- [Action item] Copy out exactly the lines spanning the line with "ATOM 33 C C" to the line with "ATOM 92 C CA", inclusive, from the data underneath, with no pictures.

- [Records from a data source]
————

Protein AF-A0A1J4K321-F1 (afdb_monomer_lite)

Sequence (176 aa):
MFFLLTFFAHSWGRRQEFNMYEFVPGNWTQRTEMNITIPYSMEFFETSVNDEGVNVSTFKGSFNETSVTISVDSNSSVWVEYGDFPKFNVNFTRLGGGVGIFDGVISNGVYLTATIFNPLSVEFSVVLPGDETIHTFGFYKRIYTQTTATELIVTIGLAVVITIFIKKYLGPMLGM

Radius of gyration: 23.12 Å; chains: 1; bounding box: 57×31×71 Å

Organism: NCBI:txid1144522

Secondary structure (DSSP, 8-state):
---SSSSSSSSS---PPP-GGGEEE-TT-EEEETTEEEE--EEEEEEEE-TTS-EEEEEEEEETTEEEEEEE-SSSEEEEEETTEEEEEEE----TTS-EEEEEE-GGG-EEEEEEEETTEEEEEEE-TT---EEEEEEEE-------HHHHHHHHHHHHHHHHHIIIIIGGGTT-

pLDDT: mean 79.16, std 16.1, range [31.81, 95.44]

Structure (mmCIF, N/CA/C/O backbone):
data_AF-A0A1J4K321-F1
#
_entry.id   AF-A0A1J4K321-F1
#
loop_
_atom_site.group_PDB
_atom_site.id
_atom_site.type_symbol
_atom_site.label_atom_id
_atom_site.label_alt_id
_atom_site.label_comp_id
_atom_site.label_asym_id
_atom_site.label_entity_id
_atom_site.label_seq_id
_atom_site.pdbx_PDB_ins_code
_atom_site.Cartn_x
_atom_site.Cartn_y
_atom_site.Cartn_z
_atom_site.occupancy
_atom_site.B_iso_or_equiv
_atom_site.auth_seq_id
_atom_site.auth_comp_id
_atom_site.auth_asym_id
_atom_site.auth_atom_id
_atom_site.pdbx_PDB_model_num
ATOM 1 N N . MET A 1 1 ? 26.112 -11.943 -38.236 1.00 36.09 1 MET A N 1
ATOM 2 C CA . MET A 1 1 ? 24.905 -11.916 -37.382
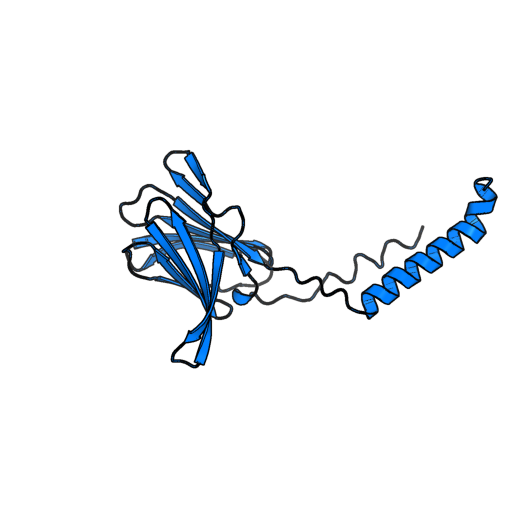 1.00 36.09 1 MET A CA 1
ATOM 3 C C . MET A 1 1 ? 25.285 -12.349 -35.969 1.00 36.09 1 MET A C 1
ATOM 5 O O . MET A 1 1 ? 25.039 -13.473 -35.574 1.00 36.09 1 MET A O 1
ATOM 9 N N . PHE A 1 2 ? 25.983 -11.480 -35.246 1.00 35.38 2 PHE A N 1
ATOM 10 C CA . PHE A 1 2 ? 26.431 -11.665 -33.863 1.00 35.38 2 PHE A CA 1
ATOM 11 C C . PHE A 1 2 ? 26.606 -10.241 -33.349 1.00 35.38 2 PHE A C 1
ATOM 13 O O . PHE A 1 2 ? 27.417 -9.558 -33.949 1.00 35.38 2 PHE A O 1
ATOM 20 N N . PHE A 1 3 ? 25.778 -9.777 -32.405 1.00 33.38 3 PHE A N 1
ATOM 21 C CA . PHE A 1 3 ? 25.943 -8.579 -31.536 1.00 33.38 3 PHE A CA 1
ATOM 22 C C . PHE A 1 3 ? 24.602 -8.094 -30.930 1.00 33.38 3 PHE A C 1
ATOM 24 O O . PHE A 1 3 ? 24.417 -6.913 -30.674 1.00 33.38 3 PHE A O 1
ATOM 31 N N . LEU A 1 4 ? 23.648 -8.996 -30.666 1.00 33.75 4 LEU A N 1
ATOM 32 C CA . LEU A 1 4 ? 22.391 -8.662 -29.966 1.00 33.75 4 LEU A CA 1
ATOM 33 C C . LEU A 1 4 ? 22.228 -9.376 -28.612 1.00 33.75 4 LEU A C 1
ATOM 35 O O . LEU A 1 4 ? 21.215 -9.209 -27.945 1.00 33.75 4 LEU A O 1
ATOM 39 N N . LEU A 1 5 ? 23.232 -10.143 -28.172 1.00 35.34 5 LEU A N 1
ATOM 40 C CA . LEU A 1 5 ? 23.136 -10.994 -26.977 1.00 35.34 5 LEU A CA 1
ATOM 41 C C . LEU A 1 5 ? 23.624 -10.345 -25.670 1.00 35.34 5 LEU A C 1
ATOM 43 O O . LEU A 1 5 ? 23.370 -10.893 -24.605 1.00 35.34 5 LEU A O 1
ATOM 47 N N . THR A 1 6 ? 24.277 -9.181 -25.702 1.00 38.44 6 THR A N 1
ATOM 48 C CA . THR A 1 6 ? 24.868 -8.578 -24.489 1.00 38.44 6 THR 
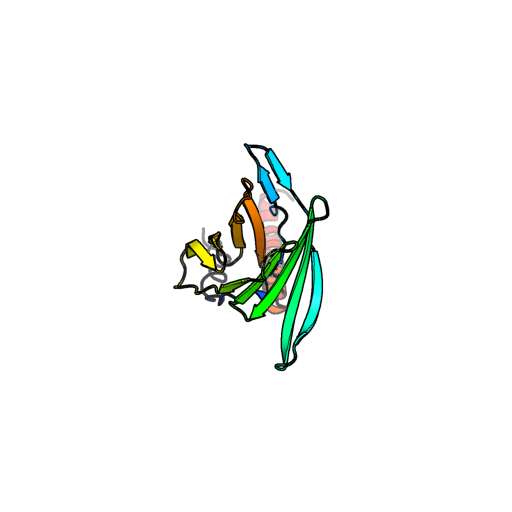A CA 1
ATOM 49 C C . THR A 1 6 ? 23.978 -7.572 -23.760 1.00 38.44 6 THR A C 1
ATOM 51 O O . THR A 1 6 ? 24.217 -7.330 -22.583 1.00 38.44 6 THR A O 1
ATOM 54 N N . PHE A 1 7 ? 22.920 -7.039 -24.383 1.00 34.34 7 PHE A N 1
ATOM 55 C CA . PHE A 1 7 ? 21.997 -6.116 -23.696 1.00 34.34 7 PHE A CA 1
ATOM 56 C C . PHE A 1 7 ? 20.854 -6.810 -22.943 1.00 34.34 7 PHE A C 1
ATOM 58 O O . PHE A 1 7 ? 20.240 -6.197 -22.077 1.00 34.34 7 PHE A O 1
ATOM 65 N N . PHE A 1 8 ? 20.604 -8.096 -23.202 1.00 34.16 8 PHE A N 1
ATOM 66 C CA . PHE A 1 8 ? 19.551 -8.857 -22.518 1.00 34.16 8 PHE A CA 1
ATOM 67 C C . PHE A 1 8 ? 20.048 -9.688 -21.324 1.00 34.16 8 PHE A C 1
ATOM 69 O O . PHE A 1 8 ? 19.239 -10.275 -20.615 1.00 34.16 8 PHE A O 1
ATOM 76 N N . ALA A 1 9 ? 21.360 -9.728 -21.064 1.00 31.81 9 ALA A N 1
ATOM 77 C CA . ALA A 1 9 ? 21.941 -10.637 -20.073 1.00 31.81 9 ALA A CA 1
ATOM 78 C C . ALA A 1 9 ? 22.231 -10.011 -18.692 1.00 31.81 9 ALA A C 1
ATOM 80 O O . ALA A 1 9 ? 22.608 -10.745 -17.784 1.00 31.81 9 ALA A O 1
ATOM 
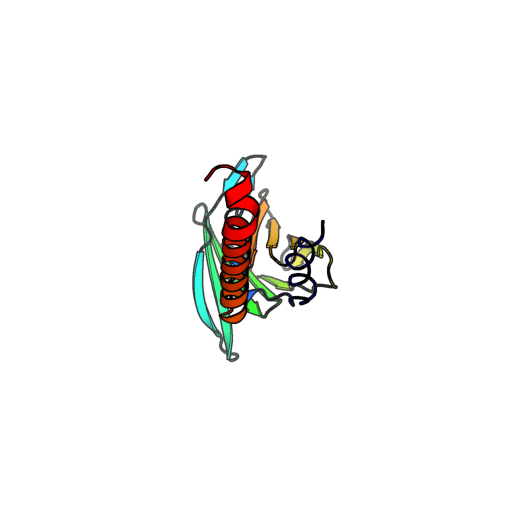81 N N . HIS A 1 10 ? 22.063 -8.694 -18.494 1.00 36.75 10 HIS A N 1
ATOM 82 C CA . HIS A 1 10 ? 22.397 -8.045 -17.209 1.00 36.75 10 HIS A CA 1
ATOM 83 C C . HIS A 1 10 ? 21.196 -7.689 -16.317 1.00 36.75 10 HIS A C 1
ATOM 85 O O . HIS A 1 10 ? 21.386 -7.265 -15.181 1.00 36.75 10 HIS A O 1
ATOM 91 N N . SER A 1 11 ? 19.958 -7.900 -16.779 1.00 35.66 11 SER A N 1
ATOM 92 C CA . SER A 1 11 ? 18.749 -7.678 -15.966 1.00 35.66 11 SER A CA 1
ATOM 93 C C . SER A 1 11 ? 18.175 -8.957 -15.342 1.00 35.66 11 SER A C 1
ATOM 95 O O . SER A 1 11 ? 17.231 -8.895 -14.555 1.00 35.66 11 SER A O 1
ATOM 97 N N . TRP A 1 12 ? 18.755 -10.126 -15.628 1.00 38.25 12 TRP A N 1
ATOM 98 C CA . TRP A 1 12 ? 18.401 -11.382 -14.971 1.00 38.25 12 TRP A CA 1
ATOM 99 C C . TRP A 1 12 ? 19.275 -11.606 -13.734 1.00 38.25 12 TRP A C 1
ATOM 101 O O . TRP A 1 12 ? 20.444 -11.957 -13.849 1.00 38.25 12 TRP A O 1
ATOM 111 N N . GLY A 1 13 ? 18.692 -11.465 -12.538 1.00 38.69 13 GLY A N 1
ATOM 112 C CA . GLY A 1 13 ? 19.152 -12.273 -11.402 1.00 38.69 13 GLY A CA 1
ATOM 113 C C . GLY A 1 13 ? 19.407 -11.598 -10.060 1.00 38.69 13 GLY A C 1
ATOM 114 O O . GLY A 1 13 ? 19.754 -12.313 -9.124 1.00 38.69 13 GLY A O 1
ATOM 115 N N . ARG A 1 14 ? 19.185 -10.292 -9.870 1.00 44.94 14 ARG A N 1
ATOM 116 C CA . ARG A 1 14 ? 18.993 -9.812 -8.490 1.00 44.94 14 ARG A CA 1
ATOM 117 C C . ARG A 1 14 ? 17.555 -10.122 -8.104 1.00 44.94 14 ARG A C 1
ATOM 119 O O . ARG A 1 14 ? 16.640 -9.424 -8.532 1.00 44.94 14 ARG A O 1
ATOM 126 N N . ARG A 1 15 ? 17.348 -11.194 -7.328 1.00 54.50 15 ARG A N 1
ATOM 127 C CA . ARG A 1 15 ? 16.121 -11.365 -6.538 1.00 54.50 15 ARG A CA 1
ATOM 128 C C . ARG A 1 15 ? 16.002 -10.114 -5.670 1.00 54.50 15 ARG A C 1
ATOM 130 O O . ARG A 1 15 ? 16.633 -10.039 -4.625 1.00 54.50 15 ARG A O 1
ATOM 137 N N . GLN A 1 16 ? 15.287 -9.099 -6.144 1.00 60.78 16 GLN A N 1
ATOM 138 C CA . GLN A 1 16 ? 14.952 -7.971 -5.294 1.00 60.78 16 GLN A CA 1
ATOM 139 C C . GLN A 1 16 ? 13.995 -8.497 -4.235 1.00 60.78 16 GLN A C 1
ATOM 141 O O . GLN A 1 16 ? 12.911 -9.003 -4.553 1.00 60.78 16 GLN A O 1
ATOM 146 N N . GLU A 1 17 ? 14.451 -8.424 -2.991 1.00 71.75 17 GLU A N 1
ATOM 147 C CA . GLU A 1 17 ? 13.608 -8.649 -1.832 1.00 71.75 17 GLU A CA 1
ATOM 148 C C . GLU A 1 17 ? 12.469 -7.628 -1.854 1.00 71.75 17 GLU A C 1
ATOM 150 O O . GLU A 1 17 ? 12.615 -6.503 -2.343 1.00 71.75 17 GLU A O 1
ATOM 155 N N . PHE A 1 18 ? 11.294 -8.069 -1.416 1.00 79.38 18 PHE A N 1
ATOM 156 C CA . PHE A 1 18 ? 10.151 -7.181 -1.300 1.00 79.38 18 PHE A CA 1
ATOM 157 C C . PHE A 1 18 ? 10.443 -6.163 -0.196 1.00 79.38 18 PHE A C 1
ATOM 159 O O . PHE A 1 18 ? 10.817 -6.547 0.911 1.00 79.38 18 PHE A O 1
ATOM 166 N N . ASN A 1 19 ? 10.298 -4.881 -0.515 1.00 85.88 19 ASN A N 1
ATOM 167 C CA . ASN A 1 19 ? 10.506 -3.799 0.427 1.00 85.88 19 ASN A CA 1
ATOM 168 C C . ASN A 1 19 ? 9.461 -2.710 0.185 1.00 85.88 19 ASN A C 1
ATOM 170 O O . ASN A 1 19 ? 9.562 -1.956 -0.783 1.00 85.88 19 ASN A O 1
ATOM 174 N N . MET A 1 20 ? 8.470 -2.635 1.069 1.00 87.44 20 MET A N 1
ATOM 175 C CA . MET A 1 20 ? 7.357 -1.698 0.968 1.00 87.44 20 MET A CA 1
ATOM 176 C C . MET A 1 20 ? 7.790 -0.222 1.037 1.00 87.44 20 MET A C 1
ATOM 178 O O . MET A 1 20 ? 7.133 0.623 0.436 1.00 87.44 20 MET A O 1
ATOM 182 N N . TYR A 1 21 ? 8.935 0.106 1.651 1.00 88.94 21 TYR A N 1
ATOM 183 C CA . TYR A 1 21 ? 9.472 1.480 1.650 1.00 88.94 21 TYR A CA 1
ATOM 184 C C . TYR A 1 21 ? 9.838 1.990 0.249 1.00 88.94 21 TYR A C 1
ATOM 186 O O . TYR A 1 21 ? 9.966 3.193 0.029 1.00 88.94 21 TYR A O 1
ATOM 194 N N . GLU A 1 22 ? 10.042 1.086 -0.711 1.00 87.88 22 GLU A N 1
ATOM 195 C CA . GLU A 1 22 ? 10.384 1.441 -2.089 1.00 87.88 22 GLU A CA 1
ATOM 196 C C . GLU A 1 22 ? 9.143 1.716 -2.946 1.00 87.88 22 GLU A C 1
ATOM 198 O O . GLU A 1 22 ? 9.274 2.117 -4.105 1.00 87.88 22 GLU A O 1
ATOM 203 N N . PHE A 1 23 ? 7.946 1.495 -2.404 1.00 88.69 23 PHE A N 1
ATOM 204 C CA . PHE A 1 23 ? 6.687 1.681 -3.103 1.00 88.69 23 PHE A CA 1
ATOM 205 C C . PHE A 1 23 ? 6.115 3.075 -2.861 1.00 88.69 23 PHE A C 1
ATOM 207 O O . PHE A 1 23 ? 6.236 3.657 -1.787 1.00 88.69 23 PHE A O 1
ATOM 214 N N . VAL A 1 24 ? 5.475 3.610 -3.893 1.00 90.50 24 VAL A N 1
ATOM 215 C CA . VAL A 1 24 ? 4.755 4.880 -3.858 1.00 90.50 24 VAL A CA 1
ATOM 216 C C . VAL A 1 24 ? 3.344 4.679 -4.415 1.00 90.50 24 VAL A C 1
ATOM 218 O O . VAL A 1 24 ? 3.147 3.767 -5.228 1.00 90.50 24 VAL A O 1
ATOM 221 N N . PRO A 1 25 ? 2.365 5.504 -4.006 1.00 90.50 25 PRO A N 1
ATOM 222 C CA . PRO A 1 25 ? 1.006 5.399 -4.505 1.00 90.50 25 PRO A CA 1
ATOM 223 C C . PRO A 1 25 ? 0.956 5.512 -6.028 1.00 90.50 25 PRO A C 1
ATOM 225 O O . PRO A 1 25 ? 1.560 6.399 -6.637 1.00 90.50 25 PRO A O 1
ATOM 228 N N . GLY A 1 26 ? 0.249 4.572 -6.639 1.00 86.94 26 GLY A N 1
ATOM 229 C CA . GLY A 1 26 ? -0.045 4.520 -8.057 1.00 86.94 26 GLY A CA 1
ATOM 230 C C . GLY A 1 26 ? -1.300 5.305 -8.413 1.00 86.94 26 GLY A C 1
ATOM 231 O O . GLY A 1 26 ? -2.170 5.564 -7.583 1.00 86.94 26 GLY A O 1
ATOM 232 N N . ASN A 1 27 ? -1.415 5.635 -9.697 1.00 85.19 27 ASN A N 1
ATOM 233 C CA . ASN A 1 27 ? -2.555 6.359 -10.258 1.00 85.19 27 ASN A CA 1
ATOM 234 C C . ASN A 1 27 ? -3.834 5.511 -10.405 1.00 85.19 27 ASN A C 1
ATOM 236 O O . ASN A 1 27 ? -4.841 6.034 -10.868 1.00 85.19 27 ASN A O 1
ATOM 240 N N . TRP A 1 28 ? -3.798 4.226 -10.041 1.00 86.75 28 TRP A N 1
ATOM 241 C CA . TRP A 1 28 ? -4.952 3.319 -10.059 1.00 86.75 28 TRP A CA 1
ATOM 242 C C . TRP A 1 28 ? -5.567 3.104 -8.667 1.00 86.75 28 TRP A C 1
ATOM 244 O O . TRP A 1 28 ? -6.307 2.150 -8.444 1.00 86.75 28 TRP A O 1
ATOM 254 N N . THR A 1 29 ? -5.266 3.997 -7.723 1.00 89.00 29 THR A N 1
ATOM 255 C CA . THR A 1 29 ? -5.979 4.071 -6.445 1.00 89.00 29 THR A CA 1
ATOM 256 C C . THR A 1 29 ? -7.401 4.584 -6.688 1.00 89.00 29 THR A C 1
ATOM 258 O O . THR A 1 29 ? -7.592 5.644 -7.293 1.00 89.00 29 THR A O 1
ATOM 261 N N . GLN A 1 30 ? -8.405 3.812 -6.278 1.00 91.12 30 GLN A N 1
ATOM 262 C CA . GLN A 1 30 ? -9.788 4.023 -6.704 1.00 91.12 30 GLN A CA 1
ATOM 263 C C . GLN A 1 30 ? -10.811 3.411 -5.749 1.00 91.12 30 GLN A C 1
ATOM 265 O O . GLN A 1 30 ? -10.543 2.429 -5.063 1.00 91.12 30 GLN A O 1
ATOM 270 N N . ARG A 1 31 ? -12.022 3.964 -5.761 1.00 89.88 31 ARG A N 1
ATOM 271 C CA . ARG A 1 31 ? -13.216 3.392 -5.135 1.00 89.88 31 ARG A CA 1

————

- [Written response]
ATOM 33 C C . LEU A 1 4 ? 22.228 -9.376 -28.612 1.00 33.75 4 LEU A C 1
ATOM 35 O O . LEU A 1 4 ? 21.215 -9.209 -27.945 1.00 33.75 4 LEU A O 1
ATOM 39 N N . LEU A 1 5 ? 23.232 -10.143 -28.172 1.00 35.34 5 LEU A N 1
ATOM 40 C CA . LEU A 1 5 ? 23.136 -10.994 -26.977 1.00 35.34 5 LEU A CA 1
ATOM 41 C C . LEU A 1 5 ? 23.624 -10.345 -25.670 1.00 35.34 5 LEU A C 1
ATOM 43 O O . LEU A 1 5 ? 23.370 -10.893 -24.605 1.00 35.34 5 LEU A O 1
ATOM 47 N N . THR A 1 6 ? 24.277 -9.181 -25.702 1.00 38.44 6 THR A N 1
ATOM 48 C CA . THR A 1 6 ? 24.868 -8.578 -24.489 1.00 38.44 6 THR 
A CA 1
ATOM 49 C C . THR A 1 6 ? 23.978 -7.572 -23.760 1.00 38.44 6 THR A C 1
ATOM 51 O O . THR A 1 6 ? 24.217 -7.330 -22.583 1.00 38.44 6 THR A O 1
ATOM 54 N N . PHE A 1 7 ? 22.920 -7.039 -24.383 1.00 34.34 7 PHE A N 1
ATOM 55 C CA . PHE A 1 7 ? 21.997 -6.116 -23.696 1.00 34.34 7 PHE A CA 1
ATOM 56 C C . PHE A 1 7 ? 20.854 -6.810 -22.943 1.00 34.34 7 PHE A C 1
ATOM 58 O O . PHE A 1 7 ? 20.240 -6.197 -22.077 1.00 34.34 7 PHE A O 1
ATOM 65 N N . PHE A 1 8 ? 20.604 -8.096 -23.202 1.00 34.16 8 PHE A N 1
ATOM 66 C CA . PHE A 1 8 ? 19.551 -8.857 -22.518 1.00 34.16 8 PHE A CA 1
ATOM 67 C C . PHE A 1 8 ? 20.048 -9.688 -21.324 1.00 34.16 8 PHE A C 1
ATOM 69 O O . PHE A 1 8 ? 19.239 -10.275 -20.615 1.00 34.16 8 PHE A O 1
ATOM 76 N N . ALA A 1 9 ? 21.360 -9.728 -21.064 1.00 31.81 9 ALA A N 1
ATOM 77 C CA . ALA A 1 9 ? 21.941 -10.637 -20.073 1.00 31.81 9 ALA A CA 1
ATOM 78 C C . ALA A 1 9 ? 22.231 -10.011 -18.692 1.00 31.81 9 ALA A C 1
ATOM 80 O O . ALA A 1 9 ? 22.608 -10.745 -17.784 1.00 31.81 9 ALA A O 1
ATOM 
81 N N . HIS A 1 10 ? 22.063 -8.694 -18.494 1.00 36.75 10 HIS A N 1
ATOM 82 C CA . HIS A 1 10 ? 22.397 -8.045 -17.209 1.00 36.75 10 HIS A CA 1
ATOM 83 C C . HIS A 1 10 ? 21.196 -7.689 -16.317 1.00 36.75 10 HIS A C 1
ATOM 85 O O . HIS A 1 10 ? 21.386 -7.265 -15.181 1.00 36.75 10 HIS A O 1
ATOM 91 N N . SER A 1 11 ? 19.958 -7.900 -16.779 1.00 35.66 11 SER A N 1
ATOM 92 C CA . SER A 1 11 ? 18.749 -7.678 -15.966 1.00 35.66 11 SER A CA 1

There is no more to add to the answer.